I have received the ACS result letter with positive skill assessment for 262112 ICT Security Specialist under the ACS PIM 3 Group A.

Time line:

Applied online: 11-July-2010
Case Finalized: 30th July 2010
Result Received(by post): 16th August 2010
Case Managed By: Rachal Underhill

Thanks a lot for all your co-operation specially ANG(anj1976) for her valuable suggestion. I got lots of helpful information in this forum which gave me the confidence to do my assessment without any agent. 

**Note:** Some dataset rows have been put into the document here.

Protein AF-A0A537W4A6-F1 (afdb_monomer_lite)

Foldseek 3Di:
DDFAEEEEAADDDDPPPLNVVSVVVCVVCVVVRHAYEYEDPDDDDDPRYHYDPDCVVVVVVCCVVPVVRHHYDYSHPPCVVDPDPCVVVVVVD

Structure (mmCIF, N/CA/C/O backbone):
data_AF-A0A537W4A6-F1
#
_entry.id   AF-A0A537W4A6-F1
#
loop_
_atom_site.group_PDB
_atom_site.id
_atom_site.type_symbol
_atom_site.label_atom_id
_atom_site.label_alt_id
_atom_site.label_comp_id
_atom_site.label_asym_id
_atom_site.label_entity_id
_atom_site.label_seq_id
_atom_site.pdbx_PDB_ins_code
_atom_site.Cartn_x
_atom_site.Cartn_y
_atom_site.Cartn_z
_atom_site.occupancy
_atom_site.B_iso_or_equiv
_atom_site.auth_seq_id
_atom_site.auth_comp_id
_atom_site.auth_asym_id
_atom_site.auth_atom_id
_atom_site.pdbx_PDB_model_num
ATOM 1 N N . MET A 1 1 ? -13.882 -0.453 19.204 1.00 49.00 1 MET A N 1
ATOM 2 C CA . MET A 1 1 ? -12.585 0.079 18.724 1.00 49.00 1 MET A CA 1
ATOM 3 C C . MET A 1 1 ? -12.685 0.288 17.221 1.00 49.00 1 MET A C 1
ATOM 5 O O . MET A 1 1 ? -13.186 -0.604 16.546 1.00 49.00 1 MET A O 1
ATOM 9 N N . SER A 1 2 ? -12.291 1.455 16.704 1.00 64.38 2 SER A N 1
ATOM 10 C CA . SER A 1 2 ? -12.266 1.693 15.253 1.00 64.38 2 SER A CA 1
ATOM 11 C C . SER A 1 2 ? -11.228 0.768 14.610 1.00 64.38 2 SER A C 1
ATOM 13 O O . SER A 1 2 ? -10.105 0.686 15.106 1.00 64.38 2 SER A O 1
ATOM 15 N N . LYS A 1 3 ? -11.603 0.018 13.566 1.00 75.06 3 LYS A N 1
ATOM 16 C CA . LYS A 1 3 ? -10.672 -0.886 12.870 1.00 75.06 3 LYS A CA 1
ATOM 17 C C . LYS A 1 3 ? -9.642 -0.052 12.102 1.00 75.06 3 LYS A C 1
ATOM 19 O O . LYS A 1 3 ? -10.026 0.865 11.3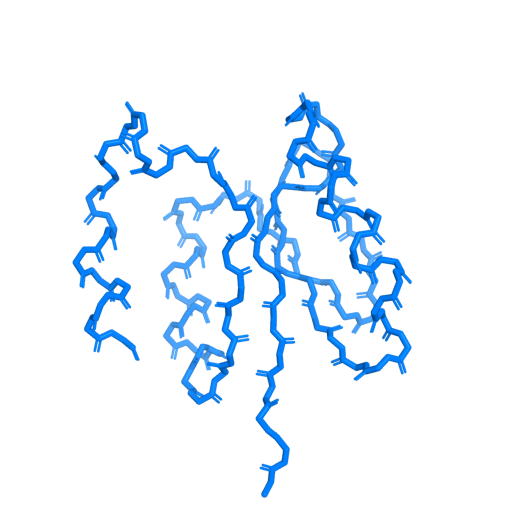80 1.00 75.06 3 LYS A O 1
ATOM 24 N N . LYS A 1 4 ? -8.355 -0.384 12.241 1.00 88.19 4 LYS A N 1
ATOM 25 C CA . LYS A 1 4 ? -7.248 0.214 11.476 1.00 88.19 4 LYS A CA 1
ATOM 26 C C . LYS A 1 4 ? -7.518 0.047 9.976 1.00 88.19 4 LYS A C 1
ATOM 28 O O . LYS A 1 4 ? -7.851 -1.054 9.547 1.00 88.19 4 LYS A O 1
ATOM 33 N N . VAL A 1 5 ? -7.402 1.120 9.195 1.00 91.56 5 VAL A N 1
ATOM 34 C CA . VAL A 1 5 ? -7.575 1.092 7.733 1.00 91.56 5 VAL A CA 1
ATOM 35 C C . VAL A 1 5 ? -6.223 1.339 7.082 1.00 91.56 5 VAL A C 1
ATOM 37 O O . VAL A 1 5 ? -5.540 2.305 7.423 1.00 91.56 5 VAL A O 1
ATOM 40 N N . VAL A 1 6 ? -5.851 0.458 6.162 1.00 91.94 6 VAL A N 1
ATOM 41 C CA . VAL A 1 6 ? -4.548 0.448 5.499 1.00 91.94 6 VAL A CA 1
ATOM 42 C C . VAL A 1 6 ? -4.756 0.484 3.993 1.00 91.94 6 VAL A C 1
ATOM 44 O O . VAL A 1 6 ? -5.526 -0.310 3.460 1.00 91.94 6 VAL A O 1
ATOM 47 N N . LEU A 1 7 ? -4.042 1.373 3.313 1.00 91.19 7 LEU A N 1
ATOM 48 C CA . LEU A 1 7 ? -3.829 1.323 1.872 1.00 91.19 7 LEU A CA 1
ATOM 49 C C . LEU A 1 7 ? -2.510 0.604 1.617 1.00 91.19 7 LEU A C 1
ATOM 51 O O . LEU A 1 7 ? -1.478 1.024 2.133 1.00 91.19 7 LEU A O 1
ATOM 55 N N . LEU A 1 8 ? -2.544 -0.474 0.845 1.00 90.06 8 LEU A N 1
ATOM 56 C CA . LEU A 1 8 ? -1.356 -1.221 0.453 1.00 90.06 8 LEU A CA 1
ATOM 57 C C . LEU A 1 8 ? -1.113 -1.003 -1.037 1.00 90.06 8 LEU A C 1
ATOM 59 O O . LEU A 1 8 ? -1.919 -1.431 -1.849 1.00 90.06 8 LEU A O 1
ATOM 63 N N . GLY A 1 9 ? -0.017 -0.365 -1.426 1.00 88.19 9 GLY A N 1
ATOM 64 C CA . GLY A 1 9 ? 0.205 -0.046 -2.836 1.00 88.19 9 GLY A CA 1
ATOM 65 C C . GLY A 1 9 ? 1.592 0.518 -3.107 1.00 88.19 9 GLY A C 1
ATOM 66 O O . GLY A 1 9 ? 2.248 0.961 -2.171 1.00 88.19 9 GLY A O 1
ATOM 67 N N . PRO A 1 10 ? 2.060 0.504 -4.363 1.00 83.19 10 PRO A N 1
ATOM 68 C CA . PRO A 1 10 ? 3.314 1.152 -4.720 1.00 83.19 10 PRO A CA 1
ATOM 69 C C . PRO A 1 10 ? 3.234 2.680 -4.573 1.00 83.19 10 PRO A C 1
ATOM 71 O O . PRO A 1 10 ? 2.267 3.299 -5.020 1.00 83.19 10 PRO A O 1
ATOM 74 N N . HIS A 1 11 ? 4.270 3.290 -4.000 1.00 71.25 11 HIS A N 1
ATOM 75 C CA . HIS A 1 11 ? 4.453 4.740 -3.861 1.00 71.25 11 HIS A CA 1
ATOM 76 C C . HIS A 1 11 ? 5.917 5.030 -3.462 1.00 71.25 11 HIS A C 1
ATOM 78 O O . HIS A 1 11 ? 6.384 4.412 -2.497 1.00 71.25 11 HIS A O 1
ATOM 84 N N . PRO A 1 12 ? 6.639 5.944 -4.145 1.00 63.75 12 PRO A N 1
ATOM 85 C CA . PRO A 1 12 ? 6.218 6.883 -5.196 1.00 63.75 12 PRO A CA 1
ATOM 86 C C . PRO A 1 12 ? 6.354 6.256 -6.615 1.00 63.75 12 PRO A C 1
ATOM 88 O O . PRO A 1 12 ? 6.560 5.042 -6.707 1.00 63.75 12 PRO A O 1
ATOM 91 N N . PRO A 1 13 ? 6.137 6.988 -7.735 1.00 58.47 13 PRO A N 1
ATOM 92 C CA . PRO A 1 13 ? 6.362 6.469 -9.098 1.00 58.47 13 PRO A CA 1
ATOM 93 C C . PRO A 1 13 ? 7.738 5.786 -9.225 1.00 58.47 13 PRO A C 1
ATOM 95 O O . PRO A 1 13 ? 8.668 6.238 -8.563 1.00 58.47 13 PRO A O 1
ATOM 98 N N . PRO A 1 14 ? 7.873 4.688 -10.004 1.00 58.41 14 PRO A N 1
ATOM 99 C CA . PRO A 1 14 ? 7.497 4.624 -11.425 1.00 58.41 14 PRO A CA 1
ATOM 100 C C . PRO A 1 14 ? 6.394 3.609 -11.790 1.00 58.41 14 PRO A C 1
ATOM 102 O O . PRO A 1 14 ? 6.216 3.292 -12.964 1.00 58.41 14 PRO A O 1
ATOM 105 N N . TYR A 1 15 ? 5.605 3.109 -10.831 1.00 60.47 15 TYR A N 1
ATOM 106 C CA . TYR A 1 15 ? 4.571 2.076 -11.063 1.00 60.47 15 TYR A CA 1
ATOM 107 C C . TYR A 1 15 ? 3.308 2.574 -11.807 1.00 60.47 15 TYR A C 1
ATOM 109 O O . TYR A 1 15 ? 2.195 2.102 -11.561 1.00 60.47 15 TYR A O 1
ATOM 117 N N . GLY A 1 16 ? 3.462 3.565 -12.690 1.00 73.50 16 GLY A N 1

Now I am preparing for IELTS and waiting for state to declare their SOL.


----------



## miltonkhulna (Aug 10, 2010)

polashbu said:


> Hi
> 
> I have received the ACS result letter with positive skill assessment for 262112 ICT Security Specialist under the ACS PIM 3 Group A.
> 
> ...


Dear Polash

congrats... go ahead.

milton


----------



## beetle (Apr 8, 2010)

polashbu said:


> Hi
> 
> I have received the ACS result letter with positive skill assessment for 262112 ICT Security Specialist under the ACS PIM 3 Group A.
> 
> ...


Congratulations!!

Did you get a registered post no. ? My status says 'Finalized', but I don't see a reg. post no.

--
beetle


----------



## anj1976 (Apr 24, 2008)

Hey Congratulations

wish u luck for ielts.. search the forum fr the same.. ielts has been discussed a lot in the past..


----------



## mr.india (Jul 28, 2009)

polashbu said:


> Hi
> 
> I have received the ACS result letter with positive skill assessment for 262112 ICT Security Specialist under the ACS PIM 3 Group A.
> 
> ...


Congratulations... get set with IELTS and DIAC application..


----------



## era7bd (Nov 30, 2009)

polashbu said:


> Hi
> 
> I have received the ACS result letter with positive skill assessment for 262112 ICT Security Specialist under the ACS PIM 3 Group A.
> 
> ...


congrat


----------



## polashbu (Feb 17, 2010)

beetle said:


> Congratulations!!
> 
> Did you get a registered post no. ? My status says 'Finalized', but I don't see a reg. post no.
> 
> ...


yes i got the registered post no.
it took 1 week after the status change to "Case Finalized".


----------



## sanjaygupta18 (Jul 14, 2010)

Congrats Polashbu!

Did you provide employer reference letter with ACS application or Statutory Declaration?
-Sanjay


----------



## polashbu (Feb 17, 2010)

sanjaygupta18 said:


> Congrats Polashbu!
> 
> Did you provide employer reference letter with ACS application or Statutory Declaration?
> -Sanjay


i used employee reference letter from my supervisor and from HR.


----------



## kamaljeet.2006 (Aug 13, 2010)

*query on ACS and IELTS?*

Hi,

Can we apply for ACS before we take IELTS?
If yes, How much time do we have to take IELTS?

Thanks in Advance,
KJ


----------



## polashbu (Feb 17, 2010)

kamaljeet.2006 said:


> Hi,
> 
> Can we apply for ACS before we take IELTS?
> If yes, How much time do we have to take IELTS?
> ...



Yes you can apply ACS without your IELTS.They clearly mention that in their PASA Form "The ACS does not require English language proficiency test results."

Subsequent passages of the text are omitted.